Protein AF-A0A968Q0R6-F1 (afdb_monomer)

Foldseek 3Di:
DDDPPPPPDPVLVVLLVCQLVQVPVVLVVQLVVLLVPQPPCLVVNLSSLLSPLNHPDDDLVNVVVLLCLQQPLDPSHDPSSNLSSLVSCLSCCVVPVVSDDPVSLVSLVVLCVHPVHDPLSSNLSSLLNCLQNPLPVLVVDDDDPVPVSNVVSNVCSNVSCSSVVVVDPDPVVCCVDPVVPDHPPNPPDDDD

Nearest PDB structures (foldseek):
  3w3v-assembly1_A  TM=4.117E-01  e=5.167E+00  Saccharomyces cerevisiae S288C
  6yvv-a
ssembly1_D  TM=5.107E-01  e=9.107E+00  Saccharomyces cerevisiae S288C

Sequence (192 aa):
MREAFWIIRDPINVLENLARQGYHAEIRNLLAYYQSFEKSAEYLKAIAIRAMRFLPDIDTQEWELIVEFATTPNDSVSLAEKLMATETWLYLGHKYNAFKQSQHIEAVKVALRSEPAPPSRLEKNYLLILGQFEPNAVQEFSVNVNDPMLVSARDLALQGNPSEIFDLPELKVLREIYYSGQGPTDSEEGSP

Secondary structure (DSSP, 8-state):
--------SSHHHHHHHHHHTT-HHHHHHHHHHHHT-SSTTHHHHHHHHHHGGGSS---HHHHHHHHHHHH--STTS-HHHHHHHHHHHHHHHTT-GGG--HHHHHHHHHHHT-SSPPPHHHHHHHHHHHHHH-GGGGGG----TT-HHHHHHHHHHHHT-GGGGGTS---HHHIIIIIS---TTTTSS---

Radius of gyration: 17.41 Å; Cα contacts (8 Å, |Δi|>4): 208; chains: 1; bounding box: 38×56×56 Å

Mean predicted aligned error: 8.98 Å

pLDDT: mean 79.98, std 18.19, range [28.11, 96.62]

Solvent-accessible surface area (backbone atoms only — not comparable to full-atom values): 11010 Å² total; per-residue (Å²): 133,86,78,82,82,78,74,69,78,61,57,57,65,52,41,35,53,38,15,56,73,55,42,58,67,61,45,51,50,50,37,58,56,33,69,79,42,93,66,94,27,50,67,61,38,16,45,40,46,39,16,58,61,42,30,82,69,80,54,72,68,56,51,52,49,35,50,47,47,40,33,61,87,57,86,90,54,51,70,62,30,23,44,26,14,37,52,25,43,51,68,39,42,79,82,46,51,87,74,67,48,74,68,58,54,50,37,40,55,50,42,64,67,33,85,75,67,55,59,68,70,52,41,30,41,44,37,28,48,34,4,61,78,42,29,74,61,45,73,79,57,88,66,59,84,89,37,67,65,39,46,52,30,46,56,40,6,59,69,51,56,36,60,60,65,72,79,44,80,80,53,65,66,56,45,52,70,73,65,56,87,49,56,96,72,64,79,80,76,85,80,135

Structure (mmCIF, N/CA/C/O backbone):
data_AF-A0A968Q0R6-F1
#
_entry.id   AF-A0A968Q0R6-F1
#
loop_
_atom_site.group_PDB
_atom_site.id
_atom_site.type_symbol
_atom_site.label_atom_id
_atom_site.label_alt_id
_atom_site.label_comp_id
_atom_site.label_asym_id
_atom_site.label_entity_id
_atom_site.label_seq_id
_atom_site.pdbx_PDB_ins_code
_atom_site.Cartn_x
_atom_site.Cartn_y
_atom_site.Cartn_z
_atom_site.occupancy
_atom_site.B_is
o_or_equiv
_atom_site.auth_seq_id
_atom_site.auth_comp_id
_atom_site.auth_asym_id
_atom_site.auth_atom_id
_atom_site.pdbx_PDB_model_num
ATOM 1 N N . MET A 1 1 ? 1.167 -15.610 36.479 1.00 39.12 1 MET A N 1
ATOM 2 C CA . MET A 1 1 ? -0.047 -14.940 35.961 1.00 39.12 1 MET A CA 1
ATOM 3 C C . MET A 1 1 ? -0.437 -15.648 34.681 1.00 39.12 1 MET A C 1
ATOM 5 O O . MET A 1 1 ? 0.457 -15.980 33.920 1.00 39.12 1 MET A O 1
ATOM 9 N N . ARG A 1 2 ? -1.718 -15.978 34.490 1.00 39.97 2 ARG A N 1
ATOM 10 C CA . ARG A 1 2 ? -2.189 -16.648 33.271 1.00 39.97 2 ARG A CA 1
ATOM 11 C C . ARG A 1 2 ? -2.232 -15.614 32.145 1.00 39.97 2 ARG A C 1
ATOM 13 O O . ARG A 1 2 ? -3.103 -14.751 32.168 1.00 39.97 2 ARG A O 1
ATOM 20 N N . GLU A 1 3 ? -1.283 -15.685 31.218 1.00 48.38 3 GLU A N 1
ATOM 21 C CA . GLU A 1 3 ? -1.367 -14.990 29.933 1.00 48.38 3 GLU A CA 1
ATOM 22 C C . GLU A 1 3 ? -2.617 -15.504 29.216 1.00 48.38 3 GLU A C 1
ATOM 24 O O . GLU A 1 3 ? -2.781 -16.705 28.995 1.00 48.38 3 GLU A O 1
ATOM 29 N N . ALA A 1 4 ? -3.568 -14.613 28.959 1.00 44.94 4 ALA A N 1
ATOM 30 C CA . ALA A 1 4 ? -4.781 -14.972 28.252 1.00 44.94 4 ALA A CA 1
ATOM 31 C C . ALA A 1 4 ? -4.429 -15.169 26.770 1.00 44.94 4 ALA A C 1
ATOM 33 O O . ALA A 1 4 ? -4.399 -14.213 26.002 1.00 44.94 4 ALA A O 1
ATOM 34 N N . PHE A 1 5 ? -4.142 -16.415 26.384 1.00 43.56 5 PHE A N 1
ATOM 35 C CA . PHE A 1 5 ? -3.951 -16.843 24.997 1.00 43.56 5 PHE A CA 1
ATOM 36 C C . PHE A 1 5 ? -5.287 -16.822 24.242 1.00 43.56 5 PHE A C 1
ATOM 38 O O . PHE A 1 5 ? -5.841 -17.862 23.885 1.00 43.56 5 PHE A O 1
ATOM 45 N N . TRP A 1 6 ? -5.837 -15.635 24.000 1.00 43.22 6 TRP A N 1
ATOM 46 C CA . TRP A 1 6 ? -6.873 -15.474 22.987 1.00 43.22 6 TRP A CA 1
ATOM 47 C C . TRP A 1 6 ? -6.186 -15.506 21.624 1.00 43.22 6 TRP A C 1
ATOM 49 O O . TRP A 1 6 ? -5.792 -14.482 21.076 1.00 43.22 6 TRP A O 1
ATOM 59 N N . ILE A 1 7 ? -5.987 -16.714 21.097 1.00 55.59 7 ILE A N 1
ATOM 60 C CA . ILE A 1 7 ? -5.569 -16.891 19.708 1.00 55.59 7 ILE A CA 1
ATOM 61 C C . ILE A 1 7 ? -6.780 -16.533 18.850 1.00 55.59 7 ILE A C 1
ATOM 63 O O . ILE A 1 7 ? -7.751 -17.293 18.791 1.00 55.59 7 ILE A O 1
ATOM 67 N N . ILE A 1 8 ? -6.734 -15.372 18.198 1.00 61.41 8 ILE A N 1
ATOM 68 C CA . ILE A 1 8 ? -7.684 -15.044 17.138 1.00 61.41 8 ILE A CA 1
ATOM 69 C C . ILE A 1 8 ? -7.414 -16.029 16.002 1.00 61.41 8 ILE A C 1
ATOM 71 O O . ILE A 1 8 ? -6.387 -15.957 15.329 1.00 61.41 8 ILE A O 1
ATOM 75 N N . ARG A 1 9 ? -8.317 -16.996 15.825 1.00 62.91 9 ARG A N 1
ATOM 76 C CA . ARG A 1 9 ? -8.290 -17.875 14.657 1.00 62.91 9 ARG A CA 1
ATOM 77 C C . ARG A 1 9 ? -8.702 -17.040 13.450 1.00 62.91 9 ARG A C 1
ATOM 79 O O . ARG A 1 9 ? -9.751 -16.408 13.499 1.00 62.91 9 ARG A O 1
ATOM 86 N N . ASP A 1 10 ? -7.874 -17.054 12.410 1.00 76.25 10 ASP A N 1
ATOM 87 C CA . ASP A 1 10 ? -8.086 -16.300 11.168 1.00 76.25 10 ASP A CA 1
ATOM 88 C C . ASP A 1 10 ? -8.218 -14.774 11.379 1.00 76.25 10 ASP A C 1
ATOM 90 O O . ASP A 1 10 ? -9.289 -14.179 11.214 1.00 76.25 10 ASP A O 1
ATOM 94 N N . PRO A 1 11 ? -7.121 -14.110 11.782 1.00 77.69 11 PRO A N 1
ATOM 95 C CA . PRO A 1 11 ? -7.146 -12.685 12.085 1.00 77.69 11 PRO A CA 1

____

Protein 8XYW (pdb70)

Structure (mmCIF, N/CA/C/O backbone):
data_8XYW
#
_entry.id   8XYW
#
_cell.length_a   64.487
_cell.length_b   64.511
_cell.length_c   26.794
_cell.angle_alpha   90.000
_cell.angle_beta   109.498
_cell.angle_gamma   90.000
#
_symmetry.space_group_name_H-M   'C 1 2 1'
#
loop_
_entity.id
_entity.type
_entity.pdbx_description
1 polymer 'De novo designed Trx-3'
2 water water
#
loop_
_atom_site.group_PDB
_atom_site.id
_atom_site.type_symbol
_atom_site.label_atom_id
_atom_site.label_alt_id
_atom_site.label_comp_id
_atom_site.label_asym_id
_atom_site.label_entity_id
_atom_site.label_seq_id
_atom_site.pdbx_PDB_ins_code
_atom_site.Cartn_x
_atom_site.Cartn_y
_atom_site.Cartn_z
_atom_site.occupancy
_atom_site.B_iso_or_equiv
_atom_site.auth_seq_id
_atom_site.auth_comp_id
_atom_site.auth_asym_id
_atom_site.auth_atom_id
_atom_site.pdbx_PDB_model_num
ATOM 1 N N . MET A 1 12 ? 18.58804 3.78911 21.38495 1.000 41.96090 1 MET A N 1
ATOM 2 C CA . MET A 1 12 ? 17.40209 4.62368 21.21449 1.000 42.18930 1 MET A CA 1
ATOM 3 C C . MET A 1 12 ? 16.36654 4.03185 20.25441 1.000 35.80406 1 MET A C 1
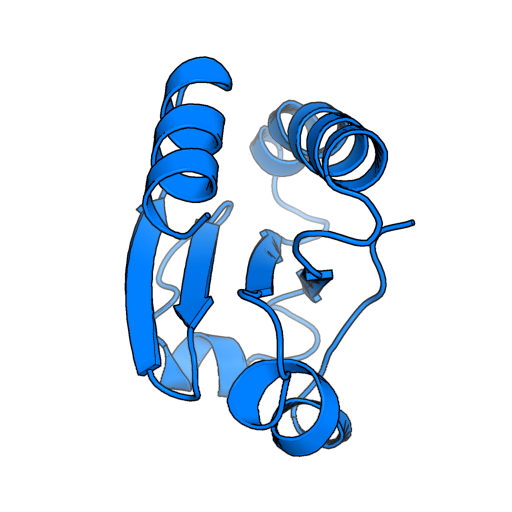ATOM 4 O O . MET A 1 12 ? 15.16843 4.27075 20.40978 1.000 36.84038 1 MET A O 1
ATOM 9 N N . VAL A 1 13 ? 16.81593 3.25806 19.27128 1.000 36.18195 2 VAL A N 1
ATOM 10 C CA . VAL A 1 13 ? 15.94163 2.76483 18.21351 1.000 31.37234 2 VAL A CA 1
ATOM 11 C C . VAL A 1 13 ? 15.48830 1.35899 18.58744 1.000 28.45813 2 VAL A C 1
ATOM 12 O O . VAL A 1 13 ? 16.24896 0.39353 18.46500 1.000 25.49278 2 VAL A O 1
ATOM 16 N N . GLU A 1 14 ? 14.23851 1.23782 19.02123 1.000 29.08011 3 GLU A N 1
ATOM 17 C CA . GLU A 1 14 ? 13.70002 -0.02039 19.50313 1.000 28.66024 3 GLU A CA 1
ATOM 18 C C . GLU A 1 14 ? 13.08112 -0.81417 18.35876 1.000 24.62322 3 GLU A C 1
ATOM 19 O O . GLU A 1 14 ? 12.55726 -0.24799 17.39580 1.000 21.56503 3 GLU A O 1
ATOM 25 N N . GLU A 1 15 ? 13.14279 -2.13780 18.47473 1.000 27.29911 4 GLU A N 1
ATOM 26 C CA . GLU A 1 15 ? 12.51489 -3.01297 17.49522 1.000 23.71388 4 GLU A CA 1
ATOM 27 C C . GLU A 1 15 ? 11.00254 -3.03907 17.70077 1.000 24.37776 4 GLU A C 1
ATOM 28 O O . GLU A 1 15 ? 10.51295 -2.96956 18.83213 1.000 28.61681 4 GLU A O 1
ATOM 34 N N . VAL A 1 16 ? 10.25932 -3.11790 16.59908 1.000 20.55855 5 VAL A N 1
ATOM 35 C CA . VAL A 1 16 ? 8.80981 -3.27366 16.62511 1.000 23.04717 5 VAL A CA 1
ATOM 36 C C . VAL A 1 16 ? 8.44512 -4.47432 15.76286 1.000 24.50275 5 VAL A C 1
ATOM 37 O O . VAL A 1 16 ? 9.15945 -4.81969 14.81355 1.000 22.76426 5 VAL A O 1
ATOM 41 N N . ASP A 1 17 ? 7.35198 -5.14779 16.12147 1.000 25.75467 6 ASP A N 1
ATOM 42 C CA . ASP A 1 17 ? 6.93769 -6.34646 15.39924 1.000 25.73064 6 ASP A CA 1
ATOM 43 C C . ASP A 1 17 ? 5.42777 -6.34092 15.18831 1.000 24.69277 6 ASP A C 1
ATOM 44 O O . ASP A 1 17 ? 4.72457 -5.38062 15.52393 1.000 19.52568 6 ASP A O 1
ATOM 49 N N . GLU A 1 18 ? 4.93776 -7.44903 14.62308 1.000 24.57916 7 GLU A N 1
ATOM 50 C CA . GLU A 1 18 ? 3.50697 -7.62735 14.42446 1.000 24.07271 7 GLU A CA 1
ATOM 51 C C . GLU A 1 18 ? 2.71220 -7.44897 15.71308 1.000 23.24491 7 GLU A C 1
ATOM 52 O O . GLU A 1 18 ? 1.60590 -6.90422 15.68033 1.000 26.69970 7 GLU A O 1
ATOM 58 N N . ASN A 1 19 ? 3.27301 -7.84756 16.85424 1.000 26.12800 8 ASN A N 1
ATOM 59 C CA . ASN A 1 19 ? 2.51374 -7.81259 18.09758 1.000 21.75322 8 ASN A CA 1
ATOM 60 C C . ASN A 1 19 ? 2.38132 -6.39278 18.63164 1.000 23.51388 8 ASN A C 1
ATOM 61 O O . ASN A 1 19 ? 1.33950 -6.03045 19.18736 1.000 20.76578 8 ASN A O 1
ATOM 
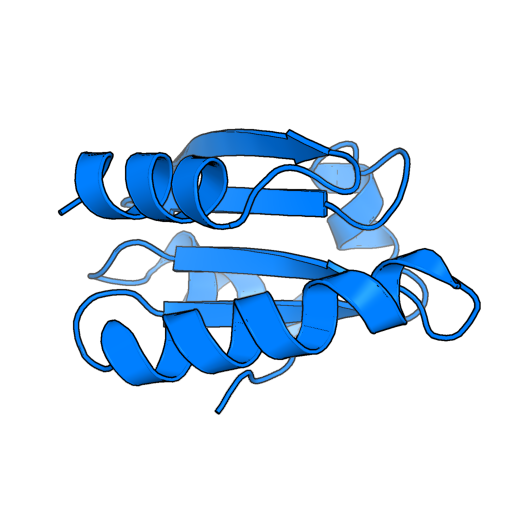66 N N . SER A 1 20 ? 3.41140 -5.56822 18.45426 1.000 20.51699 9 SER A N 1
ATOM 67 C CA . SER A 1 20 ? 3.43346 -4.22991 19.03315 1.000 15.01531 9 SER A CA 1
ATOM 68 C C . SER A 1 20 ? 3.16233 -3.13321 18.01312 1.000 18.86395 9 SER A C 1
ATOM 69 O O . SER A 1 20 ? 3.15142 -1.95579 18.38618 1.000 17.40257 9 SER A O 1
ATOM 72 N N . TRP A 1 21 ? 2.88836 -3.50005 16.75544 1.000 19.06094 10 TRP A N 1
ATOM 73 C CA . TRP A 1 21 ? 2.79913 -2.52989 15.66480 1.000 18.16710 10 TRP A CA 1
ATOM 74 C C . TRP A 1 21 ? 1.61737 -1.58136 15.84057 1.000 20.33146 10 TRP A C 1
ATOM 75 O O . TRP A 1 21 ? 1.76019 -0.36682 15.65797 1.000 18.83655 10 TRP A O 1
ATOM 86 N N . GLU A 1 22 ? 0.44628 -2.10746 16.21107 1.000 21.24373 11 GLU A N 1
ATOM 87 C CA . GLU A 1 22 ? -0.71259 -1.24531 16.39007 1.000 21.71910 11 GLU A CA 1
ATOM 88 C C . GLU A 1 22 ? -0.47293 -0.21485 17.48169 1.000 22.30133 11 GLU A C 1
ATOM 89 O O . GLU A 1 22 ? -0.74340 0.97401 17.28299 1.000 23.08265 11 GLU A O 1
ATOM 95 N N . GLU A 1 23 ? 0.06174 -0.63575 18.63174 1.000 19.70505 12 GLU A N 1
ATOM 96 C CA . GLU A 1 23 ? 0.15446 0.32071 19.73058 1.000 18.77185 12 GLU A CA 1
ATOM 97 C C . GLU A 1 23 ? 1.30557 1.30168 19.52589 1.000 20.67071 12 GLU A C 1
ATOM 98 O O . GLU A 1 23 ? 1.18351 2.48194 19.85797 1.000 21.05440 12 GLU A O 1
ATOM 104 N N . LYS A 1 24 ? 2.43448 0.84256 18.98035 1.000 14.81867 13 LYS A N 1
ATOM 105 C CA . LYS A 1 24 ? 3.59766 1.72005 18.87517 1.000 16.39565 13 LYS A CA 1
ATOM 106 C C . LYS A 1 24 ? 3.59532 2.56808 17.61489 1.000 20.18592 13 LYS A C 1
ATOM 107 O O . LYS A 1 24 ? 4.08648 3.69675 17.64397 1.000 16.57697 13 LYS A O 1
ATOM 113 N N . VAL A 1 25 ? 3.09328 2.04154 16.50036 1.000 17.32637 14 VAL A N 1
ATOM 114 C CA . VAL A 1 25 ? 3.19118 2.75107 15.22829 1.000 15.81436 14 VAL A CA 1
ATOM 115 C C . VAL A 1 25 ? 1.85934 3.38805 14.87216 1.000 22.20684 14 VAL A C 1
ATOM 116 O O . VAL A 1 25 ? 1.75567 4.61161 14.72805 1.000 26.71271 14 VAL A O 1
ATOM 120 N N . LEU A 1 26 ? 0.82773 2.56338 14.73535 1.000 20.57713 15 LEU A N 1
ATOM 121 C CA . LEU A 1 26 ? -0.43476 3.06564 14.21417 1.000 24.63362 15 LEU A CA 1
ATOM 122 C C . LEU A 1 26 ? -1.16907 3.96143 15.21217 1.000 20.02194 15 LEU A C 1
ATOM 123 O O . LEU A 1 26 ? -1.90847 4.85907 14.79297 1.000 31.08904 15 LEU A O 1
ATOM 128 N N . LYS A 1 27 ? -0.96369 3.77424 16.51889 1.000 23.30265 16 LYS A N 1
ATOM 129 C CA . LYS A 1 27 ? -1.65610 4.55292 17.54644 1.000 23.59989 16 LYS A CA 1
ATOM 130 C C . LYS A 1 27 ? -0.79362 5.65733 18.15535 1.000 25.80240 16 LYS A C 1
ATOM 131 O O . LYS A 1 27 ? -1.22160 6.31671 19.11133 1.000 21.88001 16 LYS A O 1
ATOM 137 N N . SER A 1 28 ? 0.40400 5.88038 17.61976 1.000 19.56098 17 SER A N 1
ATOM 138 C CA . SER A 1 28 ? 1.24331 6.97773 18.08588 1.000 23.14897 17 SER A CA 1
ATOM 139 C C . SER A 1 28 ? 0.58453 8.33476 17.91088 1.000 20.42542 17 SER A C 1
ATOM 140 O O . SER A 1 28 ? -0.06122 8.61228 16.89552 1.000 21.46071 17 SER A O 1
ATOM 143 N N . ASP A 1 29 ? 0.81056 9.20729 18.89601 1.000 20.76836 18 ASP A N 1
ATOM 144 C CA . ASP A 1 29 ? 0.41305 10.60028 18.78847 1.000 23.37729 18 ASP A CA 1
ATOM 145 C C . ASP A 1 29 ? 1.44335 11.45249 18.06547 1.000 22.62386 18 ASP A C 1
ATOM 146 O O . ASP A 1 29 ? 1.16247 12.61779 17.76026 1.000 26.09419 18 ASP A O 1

____

◆ Task statement: Produce only the lines from the line containing "ATOM 49 N N" through the line containing "ATOM 51 C C", inclusive of both, exactly as they stand in the entries above.

◆ Solution to the exercise:
ATOM 49 N N . GLU A 1 18 ? 4.93776 -7.44903 14.62308 1.000 24.57916 7 GLU A N 1
ATOM 50 C CA . GLU A 1 18 ? 3.50697 -7.62735 14.42446 1.000 24.07271 7 GLU A CA 1
ATOM 51 C C . GLU A 1 18 ? 2.71220 -7.44897 15.71308 1.000 23.24491 7 GLU A C 1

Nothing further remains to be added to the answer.